Assigned task:
Could you print exactly the lines of the listing below, starting at the line that has "ATOM 55 C C" and ending at the line that has "ATOM 74 C C", and only those lines?

Data under study:
::::::
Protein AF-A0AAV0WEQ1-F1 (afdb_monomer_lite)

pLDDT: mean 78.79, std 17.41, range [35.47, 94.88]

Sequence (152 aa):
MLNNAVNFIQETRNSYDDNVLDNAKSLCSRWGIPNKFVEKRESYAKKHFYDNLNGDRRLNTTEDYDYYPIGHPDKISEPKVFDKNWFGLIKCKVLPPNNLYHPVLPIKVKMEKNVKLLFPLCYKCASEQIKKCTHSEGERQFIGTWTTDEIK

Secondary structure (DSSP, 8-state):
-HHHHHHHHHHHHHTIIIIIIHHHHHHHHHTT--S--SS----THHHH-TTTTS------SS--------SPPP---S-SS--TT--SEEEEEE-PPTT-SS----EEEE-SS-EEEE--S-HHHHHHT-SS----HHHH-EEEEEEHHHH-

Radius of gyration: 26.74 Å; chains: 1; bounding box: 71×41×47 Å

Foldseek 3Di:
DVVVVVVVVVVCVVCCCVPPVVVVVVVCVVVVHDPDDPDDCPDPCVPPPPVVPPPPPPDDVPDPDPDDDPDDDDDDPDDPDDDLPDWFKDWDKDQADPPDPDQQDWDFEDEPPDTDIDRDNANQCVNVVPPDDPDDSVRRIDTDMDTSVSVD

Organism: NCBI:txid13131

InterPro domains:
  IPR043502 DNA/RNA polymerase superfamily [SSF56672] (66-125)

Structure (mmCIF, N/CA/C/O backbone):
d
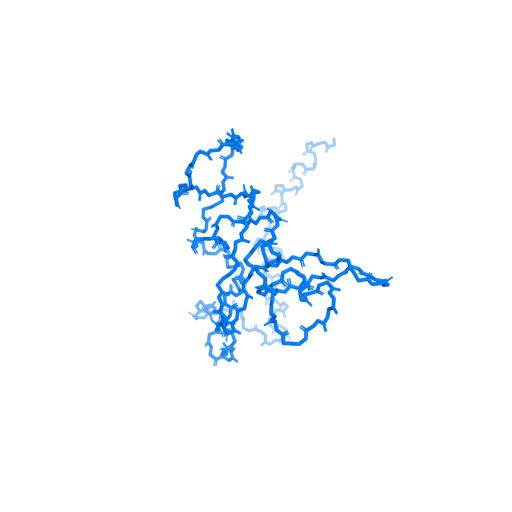ata_AF-A0AAV0WEQ1-F1
#
_entry.id   AF-A0AAV0WEQ1-F1
#
loop_
_atom_site.group_PDB
_atom_site.id
_atom_site.type_symbol
_atom_site.label_atom_id
_atom_site.label_alt_id
_atom_site.label_comp_id
_atom_site.label_asym_id
_atom_site.label_entity_id
_atom_site.label_seq_id
_atom_site.pdbx_PDB_ins_code
_atom_site.Cartn_x
_atom_site.Cartn_y
_atom_site.Cartn_z
_atom_site.occupancy
_atom_site.B_iso_or_equiv
_atom_site.auth_seq_id
_atom_site.auth_comp_id
_atom_site.auth_asym_id
_atom_site.auth_atom_id
_atom_site.pdbx_PDB_model_num
ATOM 1 N N . MET A 1 1 ? 39.766 23.217 -26.128 1.00 62.50 1 MET A N 1
ATOM 2 C CA . MET A 1 1 ? 39.362 22.711 -24.794 1.00 62.50 1 MET A CA 1
ATOM 3 C C . MET A 1 1 ? 38.709 21.338 -24.874 1.00 62.50 1 MET A C 1
ATOM 5 O O . MET A 1 1 ? 39.208 20.443 -24.211 1.00 62.50 1 MET A O 1
ATOM 9 N N . LEU A 1 2 ? 37.675 21.133 -25.705 1.00 73.62 2 LEU A N 1
ATOM 10 C CA . LEU A 1 2 ? 36.988 19.834 -25.807 1.00 73.62 2 LEU A CA 1
ATOM 11 C C . LEU A 1 2 ? 37.915 18.686 -26.255 1.00 73.62 2 LEU A C 1
ATOM 13 O O . LEU A 1 2 ? 37.982 17.661 -25.591 1.00 73.62 2 LEU A O 1
ATOM 17 N N . ASN A 1 3 ? 38.701 18.896 -27.316 1.00 82.19 3 ASN A N 1
ATOM 18 C CA . ASN A 1 3 ? 39.619 17.870 -27.836 1.00 82.19 3 ASN A CA 1
ATOM 19 C C . ASN A 1 3 ? 40.712 17.487 -26.826 1.00 82.19 3 ASN A C 1
ATOM 21 O O . ASN A 1 3 ? 41.085 16.325 -26.737 1.00 82.19 3 ASN A O 1
ATOM 25 N N . ASN A 1 4 ? 41.167 18.439 -26.005 1.00 84.06 4 ASN A N 1
ATOM 26 C CA . ASN A 1 4 ? 42.146 18.163 -24.951 1.00 84.06 4 ASN A CA 1
ATOM 27 C C . ASN A 1 4 ? 41.530 17.309 -23.834 1.00 84.06 4 ASN A C 1
ATOM 29 O O . ASN A 1 4 ? 42.186 16.406 -23.332 1.00 84.06 4 ASN A O 1
ATOM 33 N N . ALA A 1 5 ? 40.266 17.561 -23.472 1.00 82.19 5 ALA A N 1
ATOM 34 C CA . ALA A 1 5 ? 39.552 16.749 -22.489 1.00 82.19 5 ALA A CA 1
ATOM 35 C C . ALA A 1 5 ? 39.294 15.323 -23.005 1.00 82.19 5 ALA A C 1
ATOM 37 O O . ALA A 1 5 ? 39.461 14.363 -22.259 1.00 82.19 5 ALA A O 1
ATOM 38 N N . VAL A 1 6 ? 38.940 15.176 -24.287 1.00 87.94 6 VAL A N 1
ATOM 39 C CA . VAL A 1 6 ? 38.761 13.863 -24.927 1.00 87.94 6 VAL A CA 1
ATOM 40 C C . VAL A 1 6 ? 40.076 13.085 -24.943 1.00 87.94 6 VAL A C 1
ATOM 42 O O . VAL A 1 6 ? 40.098 11.939 -24.501 1.00 87.94 6 VAL A O 1
ATOM 45 N N . ASN A 1 7 ? 41.176 13.720 -25.356 1.00 87.81 7 ASN A N 1
ATOM 46 C CA . ASN A 1 7 ? 42.494 13.085 -25.378 1.00 87.81 7 ASN A CA 1
ATOM 47 C C . ASN A 1 7 ? 42.946 12.669 -23.974 1.00 87.81 7 ASN A C 1
ATOM 49 O O . ASN A 1 7 ? 43.369 11.535 -23.793 1.00 87.81 7 ASN A O 1
ATOM 53 N N . PHE A 1 8 ? 42.751 13.522 -22.965 1.00 86.62 8 PHE A N 1
ATOM 54 C CA . PHE A 1 8 ? 43.079 13.196 -21.576 1.00 86.62 8 PHE A CA 1
ATOM 55 C C . PHE A 1 8 ? 42.283 11.992 -21.046 1.00 86.62 8 PHE A C 1
ATOM 57 O O . PHE A 1 8 ? 42.836 11.104 -20.398 1.00 86.62 8 PHE A O 1
ATOM 64 N N . ILE A 1 9 ? 40.980 11.918 -21.343 1.00 84.19 9 ILE A N 1
ATOM 65 C CA . ILE A 1 9 ? 40.147 10.763 -20.972 1.00 84.19 9 ILE A CA 1
ATOM 66 C C . ILE A 1 9 ? 40.636 9.500 -21.688 1.00 84.19 9 ILE A C 1
ATOM 68 O O . ILE A 1 9 ? 40.657 8.422 -21.094 1.00 84.19 9 ILE A O 1
ATOM 72 N N . GLN A 1 10 ? 41.028 9.623 -22.955 1.00 83.88 10 GLN A N 1
ATOM 73 C CA . GLN A 1 10 ? 41.513 8.506 -23.756 1.00 83.88 10 GLN A CA 1
ATOM 74 C C . GLN A 1 10 ? 42.866 7.993 -23.248 1.00 83.88 10 GLN A C 1
ATOM 76 O O . GLN A 1 10 ? 43.030 6.792 -23.071 1.00 83.88 10 GLN A O 1
ATOM 81 N N . GLU A 1 11 ? 43.790 8.888 -22.909 1.00 85.44 11 GLU A N 1
ATOM 82 C CA . GLU A 1 11 ? 45.070 8.568 -22.267 1.00 85.44 11 GLU A CA 1
ATOM 83 C C . GLU A 1 11 ? 44.875 7.931 -20.885 1.00 85.44 11 GLU A C 1
ATOM 85 O O . GLU A 1 11 ? 45.516 6.931 -20.563 1.00 85.44 11 GLU A O 1
ATOM 90 N N . THR A 1 12 ? 43.937 8.445 -20.084 1.00 79.31 12 THR A N 1
ATOM 91 C CA . THR A 1 12 ? 43.601 7.865 -18.772 1.00 79.31 12 THR A CA 1
ATOM 92 C C . THR A 1 12 ? 43.030 6.453 -18.916 1.00 79.31 12 THR A C 1
ATOM 94 O O . THR A 1 12 ? 43.372 5.562 -18.145 1.00 79.31 12 THR A O 1
ATOM 97 N N . ARG A 1 13 ? 42.178 6.223 -19.923 1.00 80.19 13 ARG A N 1
ATOM 98 C CA . ARG A 1 13 ? 41.648 4.889 -20.238 1.00 80.19 13 ARG A CA 1
ATOM 99 C C . ARG A 1 13 ? 42.734 3.935 -20.713 1.00 80.19 13 ARG A C 1
ATOM 101 O O . ARG A 1 13 ? 42.787 2.809 -20.236 1.00 80.19 13 ARG A O 1
ATOM 108 N N . ASN A 1 14 ? 43.595 4.386 -21.620 1.00 84.75 14 ASN A N 1
ATOM 109 C CA . ASN A 1 14 ? 44.662 3.559 -22.178 1.00 84.75 14 ASN A CA 1
ATOM 110 C C . ASN A 1 14 ? 45.713 3.193 -21.121 1.00 84.75 14 ASN A C 1
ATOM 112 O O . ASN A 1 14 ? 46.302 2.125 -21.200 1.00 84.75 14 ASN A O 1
::::::
Reply:
ATOM 55 C C . PHE A 1 8 ? 42.283 11.992 -21.046 1.00 86.62 8 PHE A C 1
ATOM 57 O O . PHE A 1 8 ? 42.836 11.104 -20.398 1.00 86.62 8 PHE A O 1
ATOM 64 N N . ILE A 1 9 ? 40.980 11.918 -21.343 1.00 84.19 9 ILE A N 1
ATOM 65 C CA . ILE A 1 9 ? 40.147 10.763 -20.972 1.00 84.19 9 ILE A CA 1
ATOM 66 C C . ILE A 1 9 ? 40.636 9.500 -21.688 1.00 84.19 9 ILE A C 1
ATOM 68 O O . ILE A 1 9 ? 40.657 8.422 -21.094 1.00 84.19 9 ILE A O 1
ATOM 72 N N . GLN A 1 10 ? 41.028 9.623 -22.955 1.00 83.88 10 GLN A N 1
ATOM 73 C CA . GLN A 1 10 ? 41.513 8.506 -23.756 1.00 83.88 10 GLN A CA 1
ATOM 74 C C . GLN A 1 10 ? 42.866 7.993 -23.248 1.00 83.88 10 GLN A C 1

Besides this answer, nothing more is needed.